Task statement —
In the material below, find the line with "ATOM 133 C CA" and the line with "ATOM 142 C C", then output those two lines and every line between them, exactly.

Records for processing —

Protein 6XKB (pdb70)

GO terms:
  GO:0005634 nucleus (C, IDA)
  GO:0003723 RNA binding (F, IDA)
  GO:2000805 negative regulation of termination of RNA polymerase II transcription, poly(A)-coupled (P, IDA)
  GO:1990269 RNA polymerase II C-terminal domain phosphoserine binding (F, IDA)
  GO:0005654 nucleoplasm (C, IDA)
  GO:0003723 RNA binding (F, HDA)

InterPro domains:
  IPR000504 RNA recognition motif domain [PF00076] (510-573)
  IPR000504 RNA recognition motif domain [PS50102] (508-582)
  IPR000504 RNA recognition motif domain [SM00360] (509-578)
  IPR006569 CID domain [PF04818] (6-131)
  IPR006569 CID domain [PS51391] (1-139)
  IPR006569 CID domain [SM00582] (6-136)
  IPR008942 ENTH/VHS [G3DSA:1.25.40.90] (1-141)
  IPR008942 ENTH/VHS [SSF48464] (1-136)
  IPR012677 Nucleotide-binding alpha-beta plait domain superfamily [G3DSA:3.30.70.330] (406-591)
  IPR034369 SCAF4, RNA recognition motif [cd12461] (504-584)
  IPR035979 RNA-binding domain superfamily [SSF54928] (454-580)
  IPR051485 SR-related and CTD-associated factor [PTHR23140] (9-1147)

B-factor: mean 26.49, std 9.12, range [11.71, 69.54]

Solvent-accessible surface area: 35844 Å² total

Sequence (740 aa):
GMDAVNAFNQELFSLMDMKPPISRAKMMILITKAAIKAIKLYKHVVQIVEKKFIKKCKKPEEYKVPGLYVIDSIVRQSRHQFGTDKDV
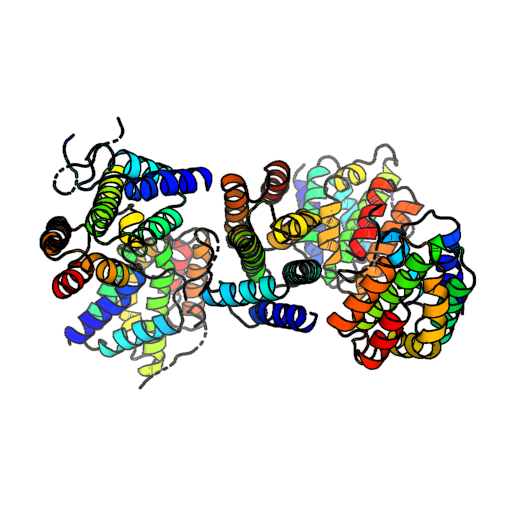FGPRFSSKNITATFQYLYLCPSEDKSKIVRVLNLWQKNGVFKIEIIQPLLDMAGMDAVNAFNQELFSLMDMKPPISRAKMILITKAAIKAIKLYKHVVQIVEKFIKKCKPEYKVPGLYVIDSIVRQSRHQFGTDKDVFGPRFSKKNITATFQYLYLCPSEDKSKIVRVLNLWQKNGVFKIEIIQPLLDMAAGGMDAVNAFNQELFSLMDMKPPISRAKMILITKAAIKAIKLYKHVVQIVEKFIKKCKPEYKVPGLYVIDSIVRQSRHQFGTDKDVFGPRFSKNITATFQYLYLCPSEDKSKIVRVLNLWQKNGVFKIEIIQPLLDMAAGTMDAVNAFNQELFSLMDMKPPISRAKMILITKAAIIKAIKLYKHVVQIVEKFIKKCKPEYKVPGLYVIDSIVRQSRHQQFGTDKDVFGPRFSKNITATFQYLYLCPSEDKKSKIVRVLNLWQKNGVFKIEIIQPLLDMAGMDAVNAFNQELFSLMDMKPPISRAKMILITKAAIKAIKLYKHVVQIVEKFIKKCKPEYKVPGLYVIDSIVRQSRHQFGTDKDVFGPRFSKNITATFQYLYLCPSEDKSKIVRVLNLWQKNGVFKIEIIQPLLDMAASPSYPTPSYPTSPSYPTPSYPTSPSYPTPSYPTSPSYPTPSYPTSPSYPTPSSYPT

Secondary structure (DSSP, 8-state):
-HHHHHHHHHHHHGGGGSPSSPBHHHHHHHHHHHHHTGGGHHHHHHHHHHHHHHS-GGGHHHHHHHHHHHHHHHHHHH-TTT-SHHHHHHTTHHHHHHHHTTS-GGGHHHHHHHHHHHHHHTSS-HHHHHHHHHH-/-HHHHHHHHHHHHGGGGSPSSPBHHHHHHHHHHHHHTGGGHHHHHHHHHHHHHHS-GGGHHHHHHHHHHHHHHHHHHH-TTT-SHHHHHHTTHHHHHHHHTTS-GGGHHHHHHHHHHHHHHTSS-HHHHHHHHHTTT-/-HHHHHHHHHHHHGGGGSPSSPBHHHHHHHHHHHHHTGGGHHHHHHHHHHHHHHS-GGGHHHHHHHHHHHHHHHHHHH-TTT-SHHHHHHTTHHHHHHHHTTS-GGGHHHHHHHHHHHHHTTSS-HHHHHHHHHTTTT-/-HHHHHHHHHHHGGGGSPSSPBHHHHHHHHHHHHHTGGGHHHHHHHHHHHHHHS-GGGHHHHHHHHHHHHHHHHHHH-TTT-SHHHHHHTTHHHHHHHHTTS-GGGHHHHHHHHHHHHHTTSS-HHHHHHHHHH-/-HHHHHHHHHHHHGGGGSPSSPBHHHHHHHHHHHHHTGGGHHHHHHHHHHHHHHS-GGGHHHHHHHHHHHHHHHHHHH-TTT-SHHHHHHTTHHHHHHHHTTS-GGGHHHHHHHHHHHHHTTSS-HHHHHHHHHHH-/--B--------/--B--------/--B--------/--B--------/--B--------

Structure (mmCIF, N/CA/C/O backbone):
data_6XKB
#
_entry.id   6XKB
#
_cell.length_a   70.718
_cell.length_b   46.923
_cell.length_c   139.250
_cell.angle_alpha   90.000
_cell.angle_beta   92.300
_cell.angle_gamma   90.000
#
_symmetry.space_group_name_H-M   'P 1 21 1'
#
loop_
_entity.id
_entity.type
_entity.pdbx_description
1 polymer 'SR-related and CTD-associated factor 4'
2 polymer 'S2,S5p-CTD peptide'
3 non-polymer 'UNKNOWN ATOM OR ION'
4 water water
#
loop_
_atom_site.group_PDB
_atom_site.id
_atom_site.type_symbol
_atom_site.label_atom_id
_atom_site.label_alt_id
_atom_site.label_comp_id
_atom_site.label_asym_id
_atom_site.label_entity_id
_atom_site.label_seq_id
_atom_site.pdbx_PDB_ins_code
_atom_site.Cartn_x
_atom_site.Cartn_y
_atom_site.Cartn_z
_atom_site.occupancy
_atom_site.B_iso_or_equiv
_atom_site.auth_seq_id
_atom_site.auth_comp_id
_atom_site.auth_asym_id
_atom_site.auth_atom_id
_atom_site.pdbx_PDB_model_num
ATOM 1 N N . GLY A 1 1 ? 20.109 29.826 81.223 1.00 30.23 0 GLY A N 1
ATOM 2 C CA . GLY A 1 1 ? 21.050 30.213 82.315 1.00 28.67 0 GLY A CA 1
ATOM 3 C C . GLY A 1 1 ? 22.206 31.034 81.778 1.00 27.64 0 GLY A C 1
ATOM 4 O O . GLY A 1 1 ? 22.117 31.625 80.647 1.00 21.57 0 GLY A O 1
ATOM 5 N N . MET A 1 2 ? 23.294 31.076 82.535 1.00 26.28 1 MET A N 1
ATOM 6 C CA . MET A 1 2 ? 24.423 31.942 82.146 1.00 25.10 1 MET A CA 1
ATOM 7 C C . MET A 1 2 ? 25.190 31.281 80.993 1.00 21.47 1 MET A C 1
ATOM 8 O O . MET A 1 2 ? 25.793 32.027 80.221 1.00 19.63 1 MET A O 1
ATOM 13 N N . ASP A 1 3 ? 25.053 29.980 80.751 1.00 20.96 2 ASP A N 1
ATOM 14 C CA . ASP A 1 3 ? 25.615 29.381 79.507 1.00 22.94 2 ASP A CA 1
ATOM 15 C C . ASP A 1 3 ? 24.962 30.041 78.279 1.00 18.68 2 ASP A C 1
ATOM 16 O O . ASP A 1 3 ? 25.724 30.383 77.311 1.00 17.53 2 ASP A O 1
ATOM 21 N N . ALA A 1 4 ? 23.639 30.239 78.269 1.00 17.15 3 ALA A N 1
ATOM 22 C CA . ALA A 1 4 ? 22.944 30.898 77.127 1.00 16.36 3 ALA A CA 1
ATOM 23 C C . ALA A 1 4 ? 23.422 32.359 77.002 1.00 15.68 3 ALA A C 1
ATOM 24 O O . ALA A 1 4 ? 23.562 32.872 75.852 1.00 15.02 3 ALA A O 1
ATOM 26 N N . VAL A 1 5 ? 23.666 33.037 78.123 1.00 15.01 4 VAL A N 1
ATOM 27 C CA . VAL A 1 5 ? 24.200 34.431 78.077 1.00 15.06 4 VAL A CA 1
ATOM 28 C C . VAL A 1 5 ? 25.598 34.404 77.454 1.00 14.81 4 VAL A C 1
ATOM 29 O O . VAL A 1 5 ? 25.910 35.249 76.581 1.00 13.74 4 VAL A O 1
ATOM 33 N N . ASN A 1 6 ? 26.449 33.483 77.886 1.00 14.97 5 ASN A N 1
ATOM 34 C CA . ASN A 1 6 ? 27.820 33.394 77.330 1.00 15.50 5 ASN A CA 1
ATOM 35 C C . ASN A 1 6 ? 27.738 33.135 75.829 1.00 13.80 5 ASN A C 1
ATOM 36 O O . ASN A 1 6 ? 28.566 33.695 75.070 1.00 14.48 5 ASN A O 1
ATOM 41 N N . ALA A 1 7 ? 26.831 32.261 75.398 1.00 13.32 6 ALA A N 1
ATOM 42 C CA . ALA A 1 7 ? 26.700 31.901 73.962 1.00 13.49 6 ALA A CA 1
ATOM 43 C C . ALA A 1 7 ? 26.252 33.137 73.169 1.00 13.42 6 ALA A C 1
ATOM 44 O O . ALA A 1 7 ? 26.733 33.364 72.040 1.00 14.69 6 ALA A O 1
ATOM 46 N N . PHE A 1 8 ? 25.389 33.953 73.741 1.00 13.81 7 PHE A N 1
ATOM 47 C CA . PHE A 1 8 ? 24.980 35.219 73.085 1.00 12.78 7 PHE A CA 1
ATOM 48 C C . PHE A 1 8 ? 26.197 36.142 72.966 1.00 12.83 7 PHE A C 1
ATOM 49 O O . PHE A 1 8 ? 26.416 36.739 71.887 1.00 13.36 7 PHE A O 1
ATOM 57 N N . ASN A 1 9 ? 26.955 36.299 74.040 1.00 13.42 8 ASN A N 1
ATOM 58 C CA . ASN A 1 9 ? 28.165 37.154 74.034 1.00 14.18 8 ASN A CA 1
ATOM 59 C C . ASN A 1 9 ? 29.065 36.705 72.874 1.00 14.29 8 ASN A C 1
ATOM 60 O O . ASN A 1 9 ? 29.577 37.564 72.107 1.00 14.44 8 ASN A O 1
ATOM 65 N N . GLN A 1 10 ? 29.293 35.402 72.782 1.00 14.30 9 GLN A N 1
ATOM 66 C CA . GLN A 1 10 ? 30.190 34.823 71.744 1.00 14.75 9 GLN A CA 1
ATOM 67 C C . GLN A 1 10 ? 29.641 35.134 70.360 1.00 14.50 9 GLN A C 1
ATOM 68 O O . GLN A 1 10 ? 30.432 35.596 69.471 1.00 14.75 9 GLN A O 1
ATOM 74 N N . GLU A 1 11 ? 28.336 34.978 70.159 1.00 13.76 10 GLU A N 1
ATOM 75 C CA . GLU A 1 11 ? 27.725 35.159 68.815 1.00 14.66 10 GLU A CA 1
ATOM 76 C C . GLU A 1 11 ? 27.852 36.634 68.404 1.00 13.92 10 GLU A C 1
ATOM 77 O O . GLU A 1 11 ? 28.240 36.948 67.256 1.00 15.46 10 GLU A O 1
ATOM 83 N N . LEU A 1 12 ? 27.557 37.542 69.317 1.00 13.15 11 LEU A N 1
ATOM 84 C CA . LEU A 1 12 ? 27.608 38.982 69.002 1.00 13.29 11 LEU A CA 1
ATOM 85 C C . LEU A 1 12 ? 29.049 39.449 68.824 1.00 12.56 11 LEU A C 1
ATOM 86 O O . LEU A 1 12 ? 29.338 40.125 67.802 1.00 13.61 11 LEU A O 1
ATOM 91 N N . PHE A 1 13 ? 29.959 39.158 69.758 1.00 12.81 12 PHE A N 1
ATOM 92 C CA . PHE A 1 13 ? 31.334 39.716 69.694 1.00 13.16 12 PHE A CA 1
ATOM 93 C C . PHE A 1 13 ? 32.127 39.128 68.512 1.00 13.63 12 PHE A C 1
ATOM 94 O O . PHE A 1 13 ? 33.125 39.747 68.092 1.00 14.98 12 PHE A O 1
ATOM 102 N N . SER A 1 14 ? 31.690 38.005 67.962 1.00 13.24 13 SER A N 1
ATOM 103 C CA . SER A 1 14 ? 32.316 37.403 66.759 1.00 14.36 13 SER A CA 1
ATOM 104 C C . SER A 1 14 ? 32.186 38.375 65.585 1.00 16.10 13 SER A C 1
ATOM 105 O O . SER A 1 14 ? 32.978 38.249 64.628 1.00 16.88 13 SER A O 1
ATOM 108 N N . LEU A 1 15 ? 31.222 39.299 65.624 1.00 14.61 14 LEU A N 1
ATOM 109 C CA . LEU A 1 15 ? 31.088 40.322 64.549 1.00 14.95 14 LEU A CA 1
ATOM 110 C C . LEU A 1 15 ? 32.359 41.151 64.406 1.00 16.78 14 LEU A C 1
ATOM 111 O O . LEU A 1 15 ? 32.593 41.647 63.281 1.00 17.50 14 LEU A O 1
ATOM 116 N N . MET A 1 16 ? 33.128 41.353 65.458 1.00 16.97 15 MET A N 1
ATOM 117 C CA . MET A 1 16 ? 34.276 42.290 65.416 1.00 18.81 15 MET A CA 1
ATOM 118 C C . MET A 1 16 ? 35.353 41.776 64.460 1.00 20.24 15 MET A C 1
ATOM 119 O O . MET A 1 16 ? 36.224 42.577 64.093 1.00 22.27 15 MET A O 1
ATOM 124 N N . ASP A 1 17 ? 35.284 40.510 64.054 1.00 19.78 16 ASP A N 1
ATOM 125 C CA . ASP A 1 17 ? 36.282 39.918 63.127 1.00 20.68 16 ASP A CA 1
ATOM 126 C C . ASP A 1 17 ? 35.657 39.699 61.755 1.00 21.53 16 ASP A C 1
ATOM 127 O O . ASP A 1 17 ? 36.275 38.991 60.915 1.00 22.60 16 ASP A O 1
ATOM 132 N N . MET A 1 18 ? 34.454 40.221 61.522 1.00 20.41 17 MET A N 1
ATOM 133 C CA . MET A 1 18 ? 33.741 40.088 60.246 1.00 21.70 17 MET A CA 1
ATOM 134 C C . MET A 1 18 ? 33.649 41.477 59.602 1.00 23.56 17 MET A C 1
ATOM 135 O O . MET A 1 18 ? 33.620 42.491 60.328 1.00 24.14 17 MET A O 1
ATOM 140 N N . LYS A 1 19 ? 33.726 41.533 58.278 1.00 22.40 18 LYS A N 1
ATOM 141 C CA . LYS A 1 19 ? 33.666 42.824 57.546 1.00 22.17 18 LYS A CA 1
ATOM 142 C C . LYS A 1 19 ? 32.205 43.208 57.379 1.00 22.09 18 LYS A C 1
ATOM 143 O O . LYS A 1 19 ? 31.418 42.437 56.854 1.00 23.05 18 LYS A O 1
ATOM 146 N N . PRO A 1 20 ? 31.776 44.416 57.807 1.00 20.78 19 PRO A N 1
ATOM 147 C CA . PRO A 1 20 ? 30.406 44.848 57.527 1.00 21.86 19 PRO A CA 1
ATOM 148 C C . PRO A 1 20 ? 30.251 45.083 56.026 1.00 23.48 19 PRO A C 1
ATOM 149 O O . PRO A 1 20 ? 31.244 45.302 55.344 1.00 24.11 19 PRO A O 1
ATOM 153 N N . PRO A 1 21 ? 29.030 45.119 55.456 1.00 23.27 20 PRO A N 1
ATOM 154 C CA . PRO A 1 21 ? 27.793 44.940 56.198 1.00 25.22 20 PRO A CA 1
ATOM 155 C C . PRO A 1 21 ? 27.604 43.480 56.620 1.00 24.55 20 PRO A C 1
ATOM 156 O O . PRO A 1 21 ? 28.058 42.568 55.919 1.00 26.79 20 PRO A O 1
ATOM 160 N N . ILE A 1 22 ? 26.920 43.311 57.732 1.00 23.62 21 ILE A N 1
ATOM 161 C CA . ILE A 1 22 ? 26.693 41.968 58.309 1.00 23.92 21 ILE A CA 1
ATOM 162 C C . ILE A 1 22 ? 25.467 41.322 57.657 1.00 20.41 21 ILE A C 1
ATOM 163 O O . ILE A 1 22 ? 24.483 42.014 57.332 1.00 20.44 21 ILE A O 1
ATOM 168 N N . SER A 1 23 ? 25.601 40.023 57.464 1.00 20.83 22 SER A N 1
ATOM 169 C CA . SER A 1 23 ? 24.655 39.213 56.672 1.00 19.72 22 SER A CA 1
ATOM 170 C C . SER A 1 23 ? 23.339 39.061 57.425 1.00 19.60 22 SER A C 1
ATOM 171 O O . SER A 1 23 ? 23.313 39.081 58.670 1.00 17.58 22 SER A O 1
ATOM 174 N N . ARG A 1 24 ? 22.262 38.867 56.683 1.00 18.58 23 ARG A N 1
ATOM 175 C CA . ARG A 1 24 ? 20.965 38.397 57.227 1.00 20.21 23 ARG A CA 1
ATOM 176 C C . ARG A 1 24 ? 21.199 37.115 58.045 1.00 17.93 23 ARG A C 1
ATOM 177 O O . ARG A 1 24 ? 20.656 36.977 59.165 1.00 18.38 23 ARG A O 1
ATOM 185 N N . ALA A 1 25 ? 21.966 36.165 57.521 1.00 17.69 24 ALA A N 1
ATOM 186 C CA . ALA A 1 25 ? 22.160 34.852 58.192 1.00 17.72 24 ALA A CA 1
ATOM 187 C C . ALA A 1 25 ? 22.838 35.030 59.548 1.00 17.16 24 ALA A C 1
ATOM 188 O O . ALA A 1 25 ? 22.422 34.355 60.534 1.00 17.15 24 ALA A O 1
ATOM 190 N N . LYS A 1 26 ? 23.852 35.884 59.610 1.00 15.93 25 LYS A N 1
ATOM 191 C CA . LYS A 1 26 ? 24.572 36.109 60.880 1.00 15.59 25 LYS A CA 1
ATOM 192 C C . LYS A 1 26 ? 23.608 36.769 61.868 1.00 14.88 25 LYS A C 1
ATOM 193 O O . LYS A 1 26 ? 23.600 36.393 63.062 1.00 14.16 25 LYS A O 1
ATOM 199 N N A MET A 1 27 ? 22.824 37.746 61.407 0.50 14.69 26 MET A N 1
ATOM 200 N N B MET A 1 27 ? 22.811 37.735 61.412 0.50 14.55 26 MET A N 1
ATOM 201 C CA A MET A 1 27 ? 21.869 38.464 62.292 0.50 15.20 26 MET A CA 1
ATOM 202 C CA B MET A 1 27 ? 21.889 38.472 62.317 0.50 14.98 26 MET A CA 1
ATOM 203 C C A MET A 1 27 ? 20.885 37.452 62.888 0.50 15.80 26 MET A C 1
ATOM 204 C C B MET A 1 27 ? 20.825 37.507 62.861 0.50 15.71 26 MET A C 1
ATOM 205 O O A MET A 1 27 ? 20.573 37.539 64.095 0.50 14.96 26 MET A O 1
ATOM 206 O O B MET A 1 27 ? 20.431 37.659 64.037 0.50 15.11 26 MET A O 1
ATOM 215 N N . ILE A 1 28 ? 20.436 36.496 62.077 1.00 16.59 27 ILE A N 1
ATOM 216 C CA . ILE A 1 28 ? 19.475 35.454 62.564 1.00 17.09 27 ILE A CA 1
ATOM 217 C C . ILE A 1 28 ? 20.153 34.641 63.670 1.00 16.38 27 ILE A C 1
ATOM 218 O O . ILE A 1 28 ? 19.521 34.358 64.684 1.00 16.23 27 ILE A O 1
ATOM 223 N N . LEU A 1 29 ? 21.406 34.260 63.494 1.00 15.51 28 LEU A N 1
ATOM 224 C CA . LEU A 1 29 ? 22.158 33.506 64.537 1.00 16.81 28 LEU A CA 1
ATOM 225 C C . LEU A 1 29 ? 22.182 34.336 65.829 1.00 15.45 28 LEU A C 1
ATOM 226 O O . LEU A 1 29 ? 21.928 33.804 66.920 1.00 15.20 28 LEU A O 1
ATOM 231 N N . ILE A 1 30 ? 22.549 35.615 65.748 1.00 14.54 29 ILE A N 1
ATOM 232 C CA . ILE A 1 30 ? 22.609 36.499 66.949 1.00 13.71 29 ILE A CA 1
ATOM 233 C C . ILE A 1 30 ? 21.228 36.605 67.603 1.00 13.04 29 ILE A C 1
ATOM 234 O O . ILE A 1 30 ? 21.136 36.540 68.840 1.00 13.79 29 ILE A O 1
ATOM 239 N N . THR A 1 31 ? 20.188 36.795 66.808 1.00 13.66 30 THR A N 1
ATOM 240 C CA . THR A 1 31 ? 18.804 36.980 67.295 1.00 14.10 30 THR A CA 1
ATOM 241 C C . THR A 1 31 ? 18.305 35.679 67.943 1.00 14.61 30 THR A C 1
ATOM 242 O O . THR A 1 31 ? 17.740 35.754 69.041 1.00 14.91 30 THR A O 1
ATOM 246 N N . LYS A 1 32 ? 18.575 34.528 67.325 1.00 15.05 31 LYS A N 1
ATOM 247 C CA . LYS A 1 32 ? 18.158 33.234 67.932 1.00 16.46 31 LYS A CA 1
ATOM 248 C C . LYS A 1 32 ? 18.847 33.084 69.296 1.00 15.14 31 LYS A C 1
ATOM 249 O O . LYS A 1 32 ? 18.203 32.623 70.253 1.00 16.98 31 LYS A O 1
ATOM 255 N N . ALA A 1 33 ? 20.106 33.464 69.397 1.00 14.50 32 ALA A N 1
ATOM 256 C CA . ALA A 1 33 ? 20.869 33.340 70.651 1.00 14.28 32 ALA A CA 1
ATOM 257 C C . ALA A 1 33 ? 20.287 34.297 71.704 1.00 14.35 32 ALA A C 1
ATOM 258 O O . ALA A 1 33 ? 20.241 33.935 72.903 1.00 14.95 32 ALA A O 1
ATOM 260 N N . ALA A 1 34 ? 19.864 35.495 71.312 1.00 13.83 33 ALA A N 1
ATOM 261 C CA . ALA A 1 34 ? 19.231 36.459 72.232 1.00 14.50 33 ALA A CA 1
ATOM 262 C C . ALA A 1 34 ? 17.962 35.811 72.798 1.00 14.12 33 ALA A C 1
ATOM 263 O O . ALA A 1 34 ? 17.712 35.880 74.007 1.00 15.00 33 ALA A O 1
ATOM 265 N N . ILE A 1 35 ? 17.120 35.266 71.920 1.00 14.68 34 ILE A N 1
ATOM 266 C CA . ILE A 1 35 ? 15.807 34.697 72.324 1.00 16.61 34 ILE A CA 1
ATOM 267 C C . ILE A 1 35 ? 16.040 33.454 73.186 1.00 16.09 34 ILE A C 1
ATOM 268 O O . ILE A 1 35 ? 15.305 33.301 74.193 1.00 16.58 34 ILE A O 1
ATOM 273 N N . LYS A 1 36 ? 17.040 32.627 72.884 1.00 16.39 35 LYS A N 1
ATOM 274 C CA . LYS A 1 36 ? 17.422 31.486 73.754 1.00 17.52 35 LYS A CA 1
ATOM 275 C C . LYS A 1 36 ? 17.735 31.974 75.186 1.00 18.53 35 LYS A C 1
ATOM 276 O O . LYS A 1 36 ? 17.467 31.231 76.160 1.00 20.51 35 LYS A O 1
ATOM 280 N N . ALA A 1 37 ? 18.305 33.162 75.349 1.00 15.62 36 ALA A N 1
ATOM 281 C CA . ALA A 1 37 ? 18.706 33.747 76.638 1.00 15.96 36 ALA A CA 1
ATOM 282 C C . ALA A 1 37 ? 17.625 34.689 77.196 1.00 15.53 36 ALA A C 1
ATOM 283 O O . ALA A 1 37 ? 17.943 35.460 78.095 1.00 15.82 36 ALA A O 1
ATOM 285 N N . ILE A 1 38 ? 16.386 34.612 76.736 1.00 16.93 37 ILE A N 1
ATOM 286 C CA . ILE A 1 38 ? 15.357 35.648 77.065 1.00 17.52 37 ILE A CA 1
ATOM 287 C C . ILE A 1 38 ? 15.032 35.675 78.574 1.00 17.17 37 ILE A C 1
ATOM 288 O O . ILE A 1 38 ? 14.627 36.752 79.063 1.00 18.25 37 ILE A O 1
ATOM 293 N N . LYS A 1 39 ? 15.200 34.581 79.312 1.00 18.99 38 LYS A N 1
ATOM 294 C CA . LYS A 1 39 ? 14.937 34.609 80.776 1.00 19.21 38 LYS A CA 1
ATOM 295 C C . LYS A 1 39 ? 16.034 35.414 81.460 1.00 18.34 38 LYS A C 1
ATOM 296 O O . LYS A 1 39 ? 15.843 35.771 82.618 1.00 19.53 38 LYS A O 1
ATOM 300 N N . LEU A 1 40 ? 17.114 35.726 80.736 1.00 16.55 39 LEU A N 1
ATOM 301 C CA . LEU A 1 40 ? 18.203 36.607 81.210 1.00 15.58 39 LEU A CA 1
ATOM 302 C C . LEU A 1 40 ? 18.314 37.785 80.239 1.00 14.35 39 LEU A C 1
ATOM 303 O O . LEU A 1 40 ? 19.446 38.275 79.994 1.00 14.96 39 LEU A O 1
ATOM 308 N N . TYR A 1 41 ? 17.175 38.323 79.813 1.00 13.76 40 TYR A N 1
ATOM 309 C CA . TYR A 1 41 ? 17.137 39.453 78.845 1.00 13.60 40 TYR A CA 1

Output for this task —
ATOM 133 C CA . MET A 1 18 ? 33.741 40.088 60.246 1.00 21.70 17 MET A CA 1
ATOM 134 C C . MET A 1 18 ? 33.649 41.477 59.602 1.00 23.56 17 MET A C 1
ATOM 135 O O . MET A 1 18 ? 33.620 42.491 60.328 1.00 24.14 17 MET A O 1
ATOM 140 N N . LYS A 1 19 ? 33.726 41.533 58.278 1.00 22.40 18 LYS A N 1
ATOM 141 C CA . LYS A 1 19 ? 33.666 42.824 57.546 1.00 22.17 18 LYS A CA 1
ATOM 142 C C . LYS A 1 19 ? 32.205 43.208 57.379 1.00 22.09 18 LYS A C 1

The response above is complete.